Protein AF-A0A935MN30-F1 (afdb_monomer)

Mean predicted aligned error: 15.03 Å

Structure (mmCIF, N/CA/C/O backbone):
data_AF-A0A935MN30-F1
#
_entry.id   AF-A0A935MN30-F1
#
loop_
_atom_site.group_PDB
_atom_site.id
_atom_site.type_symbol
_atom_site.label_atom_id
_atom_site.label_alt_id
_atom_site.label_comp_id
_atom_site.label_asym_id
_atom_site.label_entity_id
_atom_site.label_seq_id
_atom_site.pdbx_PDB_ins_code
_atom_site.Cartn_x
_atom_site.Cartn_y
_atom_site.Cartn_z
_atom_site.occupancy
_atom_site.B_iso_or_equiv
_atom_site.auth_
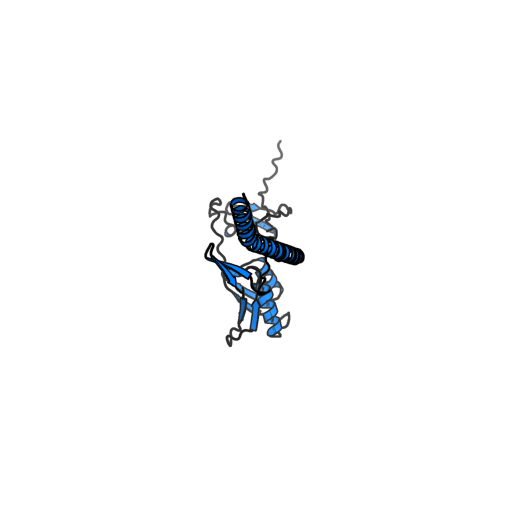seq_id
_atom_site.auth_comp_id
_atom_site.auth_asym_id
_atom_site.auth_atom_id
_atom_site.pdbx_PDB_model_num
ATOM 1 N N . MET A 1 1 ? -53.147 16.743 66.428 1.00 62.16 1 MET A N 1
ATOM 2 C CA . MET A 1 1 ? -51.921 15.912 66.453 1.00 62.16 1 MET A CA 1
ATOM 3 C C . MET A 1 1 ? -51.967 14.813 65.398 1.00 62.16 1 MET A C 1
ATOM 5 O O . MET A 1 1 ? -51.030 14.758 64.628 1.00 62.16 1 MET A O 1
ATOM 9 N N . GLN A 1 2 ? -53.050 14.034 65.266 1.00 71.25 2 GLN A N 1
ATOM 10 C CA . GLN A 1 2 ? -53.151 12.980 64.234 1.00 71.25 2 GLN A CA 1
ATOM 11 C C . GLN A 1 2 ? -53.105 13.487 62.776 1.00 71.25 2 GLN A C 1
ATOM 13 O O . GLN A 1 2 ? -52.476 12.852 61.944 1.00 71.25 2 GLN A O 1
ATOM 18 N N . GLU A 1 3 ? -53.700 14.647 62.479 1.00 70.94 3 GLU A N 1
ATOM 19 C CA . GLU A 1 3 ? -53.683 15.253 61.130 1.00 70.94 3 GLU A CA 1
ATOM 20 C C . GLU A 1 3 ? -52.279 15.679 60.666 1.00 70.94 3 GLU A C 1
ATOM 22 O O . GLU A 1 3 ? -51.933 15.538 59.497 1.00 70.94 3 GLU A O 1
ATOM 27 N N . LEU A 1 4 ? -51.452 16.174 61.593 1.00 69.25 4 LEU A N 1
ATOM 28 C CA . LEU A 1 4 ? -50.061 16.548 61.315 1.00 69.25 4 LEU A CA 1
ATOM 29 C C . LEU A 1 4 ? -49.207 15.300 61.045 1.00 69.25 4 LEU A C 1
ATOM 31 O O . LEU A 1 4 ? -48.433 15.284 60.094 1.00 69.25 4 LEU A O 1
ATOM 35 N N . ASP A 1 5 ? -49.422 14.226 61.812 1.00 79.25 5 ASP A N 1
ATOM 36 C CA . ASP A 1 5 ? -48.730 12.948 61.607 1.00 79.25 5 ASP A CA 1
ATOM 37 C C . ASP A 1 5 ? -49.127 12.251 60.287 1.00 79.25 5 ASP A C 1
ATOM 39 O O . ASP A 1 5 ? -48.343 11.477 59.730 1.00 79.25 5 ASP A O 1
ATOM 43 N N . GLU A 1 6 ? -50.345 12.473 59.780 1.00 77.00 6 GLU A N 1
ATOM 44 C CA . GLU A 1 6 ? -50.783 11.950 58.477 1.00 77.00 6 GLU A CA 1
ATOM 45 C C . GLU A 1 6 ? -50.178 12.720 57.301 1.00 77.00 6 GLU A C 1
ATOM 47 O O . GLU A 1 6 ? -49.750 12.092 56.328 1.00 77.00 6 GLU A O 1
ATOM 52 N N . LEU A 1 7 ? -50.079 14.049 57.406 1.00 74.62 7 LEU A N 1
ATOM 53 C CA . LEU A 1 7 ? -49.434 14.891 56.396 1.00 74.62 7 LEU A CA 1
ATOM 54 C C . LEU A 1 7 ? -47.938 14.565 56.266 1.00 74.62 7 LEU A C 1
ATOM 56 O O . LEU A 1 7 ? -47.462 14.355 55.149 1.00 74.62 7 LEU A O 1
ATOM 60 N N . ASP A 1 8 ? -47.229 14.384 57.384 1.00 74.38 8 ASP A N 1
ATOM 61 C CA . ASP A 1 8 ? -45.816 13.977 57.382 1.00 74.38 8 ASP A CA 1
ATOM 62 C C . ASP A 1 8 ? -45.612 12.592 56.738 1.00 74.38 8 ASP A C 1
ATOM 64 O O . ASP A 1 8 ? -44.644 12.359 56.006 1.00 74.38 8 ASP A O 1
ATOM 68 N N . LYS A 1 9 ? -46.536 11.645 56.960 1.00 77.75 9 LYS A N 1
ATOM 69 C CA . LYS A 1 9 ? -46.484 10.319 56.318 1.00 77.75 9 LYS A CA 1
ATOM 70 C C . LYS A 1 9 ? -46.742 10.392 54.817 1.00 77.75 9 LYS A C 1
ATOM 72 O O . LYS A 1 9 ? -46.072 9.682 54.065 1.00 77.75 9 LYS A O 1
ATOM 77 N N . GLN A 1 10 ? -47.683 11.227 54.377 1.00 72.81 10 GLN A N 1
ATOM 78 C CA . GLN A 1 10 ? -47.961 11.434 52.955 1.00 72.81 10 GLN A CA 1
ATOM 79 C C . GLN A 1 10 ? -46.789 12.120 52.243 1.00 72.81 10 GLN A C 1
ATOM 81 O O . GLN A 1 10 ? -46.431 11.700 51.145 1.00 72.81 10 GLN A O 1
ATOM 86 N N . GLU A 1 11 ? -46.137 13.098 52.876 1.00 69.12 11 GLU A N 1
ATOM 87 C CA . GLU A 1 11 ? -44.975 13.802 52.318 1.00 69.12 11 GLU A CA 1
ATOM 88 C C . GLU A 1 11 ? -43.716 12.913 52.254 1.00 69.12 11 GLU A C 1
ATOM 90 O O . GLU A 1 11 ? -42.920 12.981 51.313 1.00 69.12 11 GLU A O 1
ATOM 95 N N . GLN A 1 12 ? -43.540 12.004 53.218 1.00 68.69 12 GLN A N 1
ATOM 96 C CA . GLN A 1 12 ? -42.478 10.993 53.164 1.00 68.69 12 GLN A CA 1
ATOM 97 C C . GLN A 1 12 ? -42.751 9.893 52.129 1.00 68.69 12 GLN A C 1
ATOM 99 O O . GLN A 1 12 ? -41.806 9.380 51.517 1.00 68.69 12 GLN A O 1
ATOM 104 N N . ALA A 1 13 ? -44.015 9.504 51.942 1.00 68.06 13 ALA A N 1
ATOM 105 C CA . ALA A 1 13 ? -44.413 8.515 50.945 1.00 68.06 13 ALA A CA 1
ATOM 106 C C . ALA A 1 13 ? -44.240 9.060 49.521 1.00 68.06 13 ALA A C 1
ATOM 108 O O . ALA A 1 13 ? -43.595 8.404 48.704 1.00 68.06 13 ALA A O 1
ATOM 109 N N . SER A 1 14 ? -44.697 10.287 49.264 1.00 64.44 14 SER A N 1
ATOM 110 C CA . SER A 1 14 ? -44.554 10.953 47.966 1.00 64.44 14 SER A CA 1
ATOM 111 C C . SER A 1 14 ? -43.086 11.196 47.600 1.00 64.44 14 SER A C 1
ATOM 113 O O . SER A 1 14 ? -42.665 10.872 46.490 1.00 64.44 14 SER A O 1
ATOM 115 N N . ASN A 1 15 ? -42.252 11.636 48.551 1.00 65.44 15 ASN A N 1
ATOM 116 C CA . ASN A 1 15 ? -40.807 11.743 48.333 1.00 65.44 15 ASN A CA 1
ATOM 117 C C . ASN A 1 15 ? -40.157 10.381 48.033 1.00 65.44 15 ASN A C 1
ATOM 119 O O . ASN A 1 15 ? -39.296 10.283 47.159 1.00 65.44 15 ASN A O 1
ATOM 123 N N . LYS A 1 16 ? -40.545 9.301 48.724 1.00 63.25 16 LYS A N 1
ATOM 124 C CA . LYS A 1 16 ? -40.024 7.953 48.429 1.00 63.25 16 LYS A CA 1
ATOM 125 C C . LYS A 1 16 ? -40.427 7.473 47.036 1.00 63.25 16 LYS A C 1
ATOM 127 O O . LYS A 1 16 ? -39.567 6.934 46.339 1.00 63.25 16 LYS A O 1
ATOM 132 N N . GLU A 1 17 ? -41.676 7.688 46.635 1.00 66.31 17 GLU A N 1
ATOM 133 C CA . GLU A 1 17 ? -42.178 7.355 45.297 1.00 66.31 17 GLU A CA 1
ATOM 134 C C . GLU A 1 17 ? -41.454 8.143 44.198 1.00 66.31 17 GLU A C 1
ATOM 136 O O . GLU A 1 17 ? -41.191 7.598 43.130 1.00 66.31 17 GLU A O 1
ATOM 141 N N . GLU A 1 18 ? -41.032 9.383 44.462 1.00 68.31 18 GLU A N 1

* _Task objective_: Only the lines that lie between the start of the listing and the line containing "ATOM 35 N N", both included, belong in the answer; write them out exactly and omit pictures.

* _Exercise solution_:
Protein AF-A0A935MN30-F1 (afdb_monomer)

Mean predicted aligned error: 15.03 Å

Structure (mmCIF, N/CA/C/O backbone):
data_AF-A0A935MN30-F1
#
_entry.id   AF-A0A935MN30-F1
#
loop_
_atom_site.group_PDB
_atom_site.id
_atom_site.type_symbol
_atom_site.label_atom_id
_atom_site.label_alt_id
_atom_site.label_comp_id
_atom_site.label_asym_id
_atom_site.label_entity_id
_atom_site.label_seq_id
_atom_site.pdbx_PDB_ins_code
_atom_site.Cartn_x
_atom_site.Cartn_y
_atom_site.Cartn_z
_atom_site.occupancy
_atom_site.B_iso_or_equiv
_atom_site.auth_
seq_id
_atom_site.auth_comp_id
_atom_site.auth_asym_id
_atom_site.auth_atom_id
_atom_site.pdbx_PDB_model_num
ATOM 1 N N . MET A 1 1 ? -53.147 16.743 66.428 1.00 62.16 1 MET A N 1
ATOM 2 C CA . MET A 1 1 ? -51.921 15.912 66.453 1.00 62.16 1 MET A CA 1
ATOM 3 C C . MET A 1 1 ? -51.967 14.813 65.398 1.00 62.16 1 MET A C 1
ATOM 5 O O . MET A 1 1 ? -51.030 14.758 64.628 1.00 62.16 1 MET A O 1
ATOM 9 N N . GLN A 1 2 ? -53.050 14.034 65.266 1.00 71.25 2 GLN A N 1
ATOM 10 C CA . GLN A 1 2 ? -53.151 12.980 64.234 1.00 71.25 2 GLN A CA 1
ATOM 11 C C . GLN A 1 2 ? -53.105 13.487 62.776 1.00 71.25 2 GLN A C 1
ATOM 13 O O . GLN A 1 2 ? -52.476 12.852 61.944 1.00 71.25 2 GLN A O 1
ATOM 18 N N . GLU A 1 3 ? -53.700 14.647 62.479 1.00 70.94 3 GLU A N 1
ATOM 19 C CA . GLU A 1 3 ? -53.683 15.253 61.130 1.00 70.94 3 GLU A CA 1
ATOM 20 C C . GLU A 1 3 ? -52.279 15.679 60.666 1.00 70.94 3 GLU A C 1
ATOM 22 O O . GLU A 1 3 ? -51.933 15.538 59.497 1.00 70.94 3 GLU A O 1
ATOM 27 N N . LEU A 1 4 ? -51.452 16.174 61.593 1.00 69.25 4 LEU A N 1
ATOM 28 C CA . LEU A 1 4 ? -50.061 16.548 61.315 1.00 69.25 4 LEU A CA 1
ATOM 29 C C . LEU A 1 4 ? -49.207 15.300 61.045 1.00 69.25 4 LEU A C 1
ATOM 31 O O . LEU A 1 4 ? -48.433 15.284 60.094 1.00 69.25 4 LEU A O 1
ATOM 35 N N . ASP A 1 5 ? -49.422 14.226 61.812 1.00 79.25 5 ASP A N 1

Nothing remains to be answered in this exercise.